Анекдотов он знал много и рассказывал их охотно, но, к сожалению, повторялся — и это раздражало Мирских. Впрочем, его сейчас многое раздражало, и раздражение это терзало его, потому что он не мог сдержать себя, сознавая, что сдерживать себя надо. Он ворчал на Сосульку, обрывал его анекдоты, а когда тот заявлял, что он устал и ему надо или отдохнуть, или переобуться, Мирских начинал длинное рассуждение о том, как должен держать себя боец Красной Армии. Он понимал, что рассуждения его плоски и в них нет обычного огня, свойственного ему, но чем глубже понимал он это, тем длиннее делались рассуждения. Кроме того, ему казалось, что Сосулька не так-то уж устает и остановки придумывает для того, чтобы отдохнул именно он — политрук, да и анекдоты, пожалуй, рассказывает, чтобы товарищи не грустили.

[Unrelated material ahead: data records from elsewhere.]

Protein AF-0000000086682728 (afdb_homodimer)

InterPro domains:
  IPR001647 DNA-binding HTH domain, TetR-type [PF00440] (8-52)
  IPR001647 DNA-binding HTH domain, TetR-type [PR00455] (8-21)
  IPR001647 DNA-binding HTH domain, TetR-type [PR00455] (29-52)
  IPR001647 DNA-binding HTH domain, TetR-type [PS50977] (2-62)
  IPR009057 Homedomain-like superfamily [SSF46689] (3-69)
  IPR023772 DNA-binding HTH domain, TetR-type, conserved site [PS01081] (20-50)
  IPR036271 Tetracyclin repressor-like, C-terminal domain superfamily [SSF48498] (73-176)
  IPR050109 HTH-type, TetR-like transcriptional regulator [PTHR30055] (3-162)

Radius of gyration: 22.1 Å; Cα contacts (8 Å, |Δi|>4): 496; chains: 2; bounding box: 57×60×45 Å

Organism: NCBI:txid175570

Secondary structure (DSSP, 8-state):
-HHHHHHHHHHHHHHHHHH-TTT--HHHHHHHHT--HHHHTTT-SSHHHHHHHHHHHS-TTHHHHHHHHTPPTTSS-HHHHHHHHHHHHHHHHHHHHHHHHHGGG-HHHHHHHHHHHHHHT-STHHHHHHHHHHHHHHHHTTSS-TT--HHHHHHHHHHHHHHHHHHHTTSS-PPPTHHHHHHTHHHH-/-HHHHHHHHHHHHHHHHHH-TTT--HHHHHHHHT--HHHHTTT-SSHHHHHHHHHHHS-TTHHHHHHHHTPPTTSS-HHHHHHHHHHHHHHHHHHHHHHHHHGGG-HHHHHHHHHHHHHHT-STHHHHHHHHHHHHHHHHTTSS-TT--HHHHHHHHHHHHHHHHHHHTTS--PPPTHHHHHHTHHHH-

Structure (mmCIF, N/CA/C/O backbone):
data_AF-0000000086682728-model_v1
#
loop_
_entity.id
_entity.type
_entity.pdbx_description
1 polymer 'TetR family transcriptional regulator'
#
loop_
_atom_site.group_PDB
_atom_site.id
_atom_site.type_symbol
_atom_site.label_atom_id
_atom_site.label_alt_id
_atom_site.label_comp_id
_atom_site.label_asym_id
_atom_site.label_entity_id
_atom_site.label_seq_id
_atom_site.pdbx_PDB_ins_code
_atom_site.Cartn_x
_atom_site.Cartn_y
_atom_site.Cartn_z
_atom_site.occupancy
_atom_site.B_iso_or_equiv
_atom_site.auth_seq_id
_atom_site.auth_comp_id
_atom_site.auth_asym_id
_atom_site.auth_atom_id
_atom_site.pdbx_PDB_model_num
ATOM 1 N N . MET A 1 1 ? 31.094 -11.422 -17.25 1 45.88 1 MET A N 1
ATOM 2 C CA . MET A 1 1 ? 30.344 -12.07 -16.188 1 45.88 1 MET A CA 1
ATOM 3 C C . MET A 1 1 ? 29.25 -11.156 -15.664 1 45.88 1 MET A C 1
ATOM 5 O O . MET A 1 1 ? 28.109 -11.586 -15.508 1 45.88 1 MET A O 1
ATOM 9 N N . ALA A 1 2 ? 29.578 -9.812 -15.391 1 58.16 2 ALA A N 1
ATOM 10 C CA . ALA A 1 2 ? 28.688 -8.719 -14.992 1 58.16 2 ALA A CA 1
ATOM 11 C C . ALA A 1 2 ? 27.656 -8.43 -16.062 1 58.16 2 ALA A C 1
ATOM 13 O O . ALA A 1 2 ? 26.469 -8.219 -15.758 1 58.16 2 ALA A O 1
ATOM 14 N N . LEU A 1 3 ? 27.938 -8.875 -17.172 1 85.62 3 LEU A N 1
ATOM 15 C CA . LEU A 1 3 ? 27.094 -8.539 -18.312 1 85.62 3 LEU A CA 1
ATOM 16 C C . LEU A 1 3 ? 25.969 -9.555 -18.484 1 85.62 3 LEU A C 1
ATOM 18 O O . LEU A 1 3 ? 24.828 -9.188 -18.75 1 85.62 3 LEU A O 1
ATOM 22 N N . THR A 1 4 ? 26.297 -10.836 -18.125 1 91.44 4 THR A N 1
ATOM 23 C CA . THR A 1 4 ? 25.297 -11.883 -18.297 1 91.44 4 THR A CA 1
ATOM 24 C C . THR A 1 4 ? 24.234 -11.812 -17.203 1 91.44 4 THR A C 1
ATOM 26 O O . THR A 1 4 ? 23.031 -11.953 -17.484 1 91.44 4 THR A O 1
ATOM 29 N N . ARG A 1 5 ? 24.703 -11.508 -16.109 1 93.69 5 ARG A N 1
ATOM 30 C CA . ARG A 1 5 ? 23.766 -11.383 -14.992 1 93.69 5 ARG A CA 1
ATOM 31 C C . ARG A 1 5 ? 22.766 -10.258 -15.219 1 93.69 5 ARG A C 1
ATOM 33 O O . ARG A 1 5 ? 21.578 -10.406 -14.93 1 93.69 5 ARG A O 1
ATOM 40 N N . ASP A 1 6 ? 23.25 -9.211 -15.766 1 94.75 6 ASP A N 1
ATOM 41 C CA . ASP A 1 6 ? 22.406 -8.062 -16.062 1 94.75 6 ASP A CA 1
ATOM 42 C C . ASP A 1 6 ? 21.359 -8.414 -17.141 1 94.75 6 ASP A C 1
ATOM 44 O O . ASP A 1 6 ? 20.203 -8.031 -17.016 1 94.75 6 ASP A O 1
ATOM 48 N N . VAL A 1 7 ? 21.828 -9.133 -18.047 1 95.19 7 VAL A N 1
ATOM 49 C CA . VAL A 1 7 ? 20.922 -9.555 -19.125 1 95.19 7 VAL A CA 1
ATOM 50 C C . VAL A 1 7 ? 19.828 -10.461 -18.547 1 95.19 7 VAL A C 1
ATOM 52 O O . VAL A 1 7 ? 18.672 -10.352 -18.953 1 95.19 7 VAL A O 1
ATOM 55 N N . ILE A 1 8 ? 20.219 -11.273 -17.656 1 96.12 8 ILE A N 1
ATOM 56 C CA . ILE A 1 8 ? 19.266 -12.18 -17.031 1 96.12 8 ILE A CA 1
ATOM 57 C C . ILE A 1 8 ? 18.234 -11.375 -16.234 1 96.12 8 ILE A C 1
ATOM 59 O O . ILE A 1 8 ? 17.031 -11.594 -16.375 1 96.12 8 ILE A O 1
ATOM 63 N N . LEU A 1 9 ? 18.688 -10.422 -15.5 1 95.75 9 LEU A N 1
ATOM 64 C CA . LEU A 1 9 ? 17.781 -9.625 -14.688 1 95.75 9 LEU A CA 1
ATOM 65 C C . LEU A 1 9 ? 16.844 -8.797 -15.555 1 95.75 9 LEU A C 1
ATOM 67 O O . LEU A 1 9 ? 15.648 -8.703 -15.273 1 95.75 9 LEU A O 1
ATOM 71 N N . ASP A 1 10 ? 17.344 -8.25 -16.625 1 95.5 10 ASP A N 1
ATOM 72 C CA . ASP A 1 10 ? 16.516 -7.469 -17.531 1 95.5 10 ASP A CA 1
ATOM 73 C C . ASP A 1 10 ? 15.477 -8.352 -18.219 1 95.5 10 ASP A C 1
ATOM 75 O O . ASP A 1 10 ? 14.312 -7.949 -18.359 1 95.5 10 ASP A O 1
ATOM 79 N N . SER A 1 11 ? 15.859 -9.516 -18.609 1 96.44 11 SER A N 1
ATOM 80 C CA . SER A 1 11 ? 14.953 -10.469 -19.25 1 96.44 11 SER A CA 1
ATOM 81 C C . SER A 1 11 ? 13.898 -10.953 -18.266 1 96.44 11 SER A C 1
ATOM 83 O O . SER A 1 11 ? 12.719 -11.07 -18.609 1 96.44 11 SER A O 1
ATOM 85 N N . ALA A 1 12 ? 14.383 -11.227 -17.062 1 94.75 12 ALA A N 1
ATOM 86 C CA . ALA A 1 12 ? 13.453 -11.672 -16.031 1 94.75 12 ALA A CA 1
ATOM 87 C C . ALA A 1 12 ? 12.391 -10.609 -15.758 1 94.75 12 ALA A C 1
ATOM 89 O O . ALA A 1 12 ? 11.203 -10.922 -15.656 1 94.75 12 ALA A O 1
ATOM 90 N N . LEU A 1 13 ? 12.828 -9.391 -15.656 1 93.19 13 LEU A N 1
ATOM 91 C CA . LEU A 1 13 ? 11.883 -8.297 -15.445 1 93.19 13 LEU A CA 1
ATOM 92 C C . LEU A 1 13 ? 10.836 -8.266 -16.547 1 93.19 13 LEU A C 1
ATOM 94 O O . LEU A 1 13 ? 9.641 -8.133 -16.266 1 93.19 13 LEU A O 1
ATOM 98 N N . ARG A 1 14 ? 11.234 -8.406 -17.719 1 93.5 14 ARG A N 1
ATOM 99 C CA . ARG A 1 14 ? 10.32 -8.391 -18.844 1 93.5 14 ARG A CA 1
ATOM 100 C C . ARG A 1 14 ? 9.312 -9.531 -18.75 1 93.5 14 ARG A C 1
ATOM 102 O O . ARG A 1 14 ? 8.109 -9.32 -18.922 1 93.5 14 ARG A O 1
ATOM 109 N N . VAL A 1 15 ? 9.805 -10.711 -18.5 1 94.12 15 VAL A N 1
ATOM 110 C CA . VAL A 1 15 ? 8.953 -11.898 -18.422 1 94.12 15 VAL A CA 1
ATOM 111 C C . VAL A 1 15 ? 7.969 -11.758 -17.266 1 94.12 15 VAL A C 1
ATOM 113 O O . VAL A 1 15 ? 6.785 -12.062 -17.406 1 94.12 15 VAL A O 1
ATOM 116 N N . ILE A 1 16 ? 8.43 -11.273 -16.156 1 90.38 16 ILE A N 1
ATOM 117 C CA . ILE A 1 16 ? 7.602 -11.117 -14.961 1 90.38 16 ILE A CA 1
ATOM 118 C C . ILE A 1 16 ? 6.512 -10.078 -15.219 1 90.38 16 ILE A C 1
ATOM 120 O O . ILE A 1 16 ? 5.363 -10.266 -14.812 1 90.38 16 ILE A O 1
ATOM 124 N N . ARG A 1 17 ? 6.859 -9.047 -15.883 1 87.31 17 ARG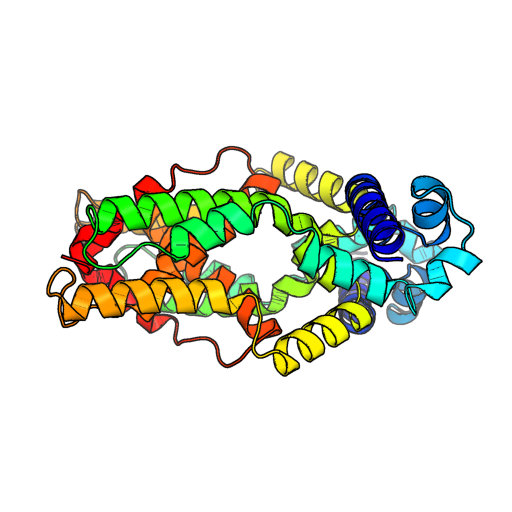 A N 1
ATOM 125 C CA . ARG A 1 17 ? 5.887 -8 -16.203 1 87.31 17 ARG A CA 1
ATOM 126 C C . ARG A 1 17 ? 4.809 -8.523 -17.141 1 87.31 17 ARG A C 1
ATOM 128 O O . ARG A 1 17 ? 3.639 -8.156 -17.016 1 87.31 17 ARG A O 1
ATOM 135 N N . GLU A 1 18 ? 5.188 -9.375 -18.016 1 88.19 18 GLU A N 1
ATOM 136 C CA . GLU A 1 18 ? 4.273 -9.883 -19.031 1 88.19 18 GLU A CA 1
ATOM 137 C C . GLU A 1 18 ? 3.4 -11.008 -18.484 1 88.19 18 GLU A C 1
ATOM 139 O O . GLU A 1 18 ? 2.191 -11.039 -18.719 1 88.19 18 GLU A O 1
ATOM 144 N N . ARG A 1 19 ? 4.016 -11.906 -17.719 1 88.06 19 ARG A N 1
ATOM 145 C CA . ARG A 1 19 ? 3.332 -13.148 -17.344 1 88.06 19 ARG A CA 1
ATOM 146 C C . ARG A 1 19 ? 2.875 -13.109 -15.891 1 88.06 19 ARG A C 1
ATOM 148 O O . ARG A 1 19 ? 1.993 -13.875 -15.492 1 88.06 19 ARG A O 1
ATOM 155 N N . GLY A 1 20 ? 3.531 -12.219 -15.18 1 86.88 20 GLY A N 1
ATOM 156 C CA . GLY A 1 20 ? 3.344 -12.273 -13.734 1 86.88 20 GLY A CA 1
ATOM 157 C C . GLY A 1 20 ? 4.328 -13.195 -13.039 1 86.88 20 GLY A C 1
ATOM 158 O O . GLY A 1 20 ? 4.805 -14.164 -13.641 1 86.88 20 GLY A O 1
ATOM 159 N N . LEU A 1 21 ? 4.551 -12.984 -11.82 1 85.12 21 LEU A N 1
ATOM 160 C CA . LEU A 1 21 ? 5.539 -13.734 -11.055 1 85.12 21 LEU A CA 1
ATOM 161 C C . LEU A 1 21 ? 5.152 -15.203 -10.953 1 85.12 21 LEU A C 1
ATOM 163 O O . LEU A 1 21 ? 6.012 -16.078 -11.047 1 85.12 21 LEU A O 1
ATOM 167 N N . ALA A 1 22 ? 3.912 -15.461 -10.828 1 80.94 22 ALA A N 1
ATOM 168 C CA . ALA A 1 22 ? 3.443 -16.828 -10.609 1 80.94 22 ALA A CA 1
ATOM 169 C C . ALA A 1 22 ? 3.668 -17.688 -11.852 1 80.94 22 ALA A C 1
ATOM 171 O O . ALA A 1 22 ? 3.951 -18.891 -11.734 1 80.94 22 ALA A O 1
ATOM 172 N N . ARG A 1 23 ? 3.705 -17.094 -13.016 1 85.69 23 ARG A N 1
ATOM 173 C CA . ARG A 1 23 ? 3.738 -17.875 -14.25 1 85.69 23 ARG A CA 1
ATOM 174 C C . ARG A 1 23 ? 5.102 -17.766 -14.922 1 85.69 23 ARG A C 1
ATOM 176 O O . ARG A 1 23 ? 5.402 -18.531 -15.844 1 85.69 23 ARG A O 1
ATOM 183 N N . ALA A 1 24 ? 5.848 -16.828 -14.469 1 89.75 24 ALA A N 1
ATOM 184 C CA . ALA A 1 24 ? 7.191 -16.703 -15.031 1 89.75 24 ALA A CA 1
ATOM 185 C C . ALA A 1 24 ? 8.047 -17.922 -14.688 1 89.75 24 ALA A C 1
ATOM 187 O O . ALA A 1 24 ? 8.18 -18.297 -13.523 1 89.75 24 ALA A O 1
ATOM 188 N N . THR A 1 25 ? 8.625 -18.562 -15.742 1 91.5 25 THR A N 1
ATOM 189 C CA . THR A 1 25 ? 9.453 -19.75 -15.523 1 91.5 25 THR A CA 1
ATOM 190 C C . THR A 1 25 ? 10.914 -19.453 -15.852 1 91.5 25 THR A C 1
ATOM 192 O O . THR A 1 25 ? 11.203 -18.516 -16.594 1 91.5 25 THR A O 1
ATOM 195 N N . THR A 1 26 ? 11.734 -20.281 -15.234 1 93.88 26 THR A N 1
ATOM 196 C CA . THR A 1 26 ? 13.156 -20.141 -15.539 1 93.88 26 THR A CA 1
ATOM 197 C C . THR A 1 26 ? 13.43 -20.469 -17 1 93.88 26 THR A C 1
ATOM 199 O O . THR A 1 26 ? 14.328 -19.891 -17.609 1 93.88 26 THR A O 1
ATOM 202 N N . LYS A 1 27 ? 12.609 -21.281 -17.547 1 95.5 27 LYS A N 1
ATOM 203 C CA . LYS A 1 27 ? 12.734 -21.609 -18.953 1 95.5 27 LYS A CA 1
ATOM 204 C C . LYS A 1 27 ? 12.469 -20.391 -19.828 1 95.5 27 LYS A C 1
ATOM 206 O O . LYS A 1 27 ? 13.242 -20.078 -20.734 1 95.5 27 LYS A O 1
ATOM 211 N N . GLU A 1 28 ? 11.438 -19.688 -19.562 1 95.88 28 GLU A N 1
ATOM 212 C CA . GLU A 1 28 ? 11.07 -18.484 -20.328 1 95.88 28 GLU A CA 1
ATOM 213 C C . GLU A 1 28 ? 12.109 -17.375 -20.141 1 95.88 28 GLU A C 1
ATOM 215 O O . GLU A 1 28 ? 12.43 -16.656 -21.078 1 95.88 28 GLU A O 1
ATOM 220 N N . ILE A 1 29 ? 12.594 -17.234 -18.906 1 96.38 29 ILE A N 1
ATOM 221 C CA . ILE A 1 29 ? 13.586 -16.203 -18.594 1 96.38 29 ILE A CA 1
ATOM 222 C C . ILE A 1 29 ? 14.883 -16.516 -19.344 1 96.38 29 ILE A C 1
ATOM 224 O O . ILE A 1 29 ? 15.484 -15.617 -19.938 1 96.38 29 ILE A O 1
ATOM 228 N N . ALA A 1 30 ? 15.258 -17.797 -19.312 1 96.94 30 ALA A N 1
ATOM 229 C CA . ALA A 1 30 ? 16.453 -18.219 -20.031 1 96.94 30 ALA A CA 1
ATOM 230 C C . ALA A 1 30 ? 16.312 -17.938 -21.531 1 96.94 30 ALA A C 1
ATOM 232 O O . ALA A 1 30 ? 17.203 -17.375 -22.156 1 96.94 30 ALA A O 1
ATOM 233 N N . LYS A 1 31 ? 15.203 -18.297 -22.047 1 97.06 31 LYS A N 1
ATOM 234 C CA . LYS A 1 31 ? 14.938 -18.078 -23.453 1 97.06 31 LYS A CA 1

Поэтому Мирских во время остановки не садился, а стоял на ногах; стараясь дышать так же ровно, как и его спутники, он только прислонялся слегка к дереву. И так он стоял, задумчивый, высокий, стройный, всегда готовый к поединку, а его товарищи казались секундантами при нем. И в конце концов они завидовали приятной и нежной завистью силе его духа и выносливости.

А в общем, получалось так, что шли они день ото дня все медленнее и медленнее, а в особенности медленно приходилось двигаться по лесу. Дело в том, что после каждого прочесывания гитлеровцы оставляли в лесу «кукушек» — снайперов, снабженных десятидневным запасом продовольствия и патронов, искусно замаскированных на верхушках деревьев. Эти снайперы, в большинстве своем члены фашистской партии, должны были уничтожать всех, кто проходил по лесу. При следующем прочесывании снайперы менялись. Из-за этого Мирских проводил своих бойцов по лесу всегда между тремя и пятью часами утра, когда снайперы на деревьях, утомленные бессонной ночью, засыпали. Шли босиком, на цыпочках, стараясь не шуметь и не разговаривать; сообщались друг с другом птичьим свистом, хрустом веточек, слабым хлопаньем в ладоши.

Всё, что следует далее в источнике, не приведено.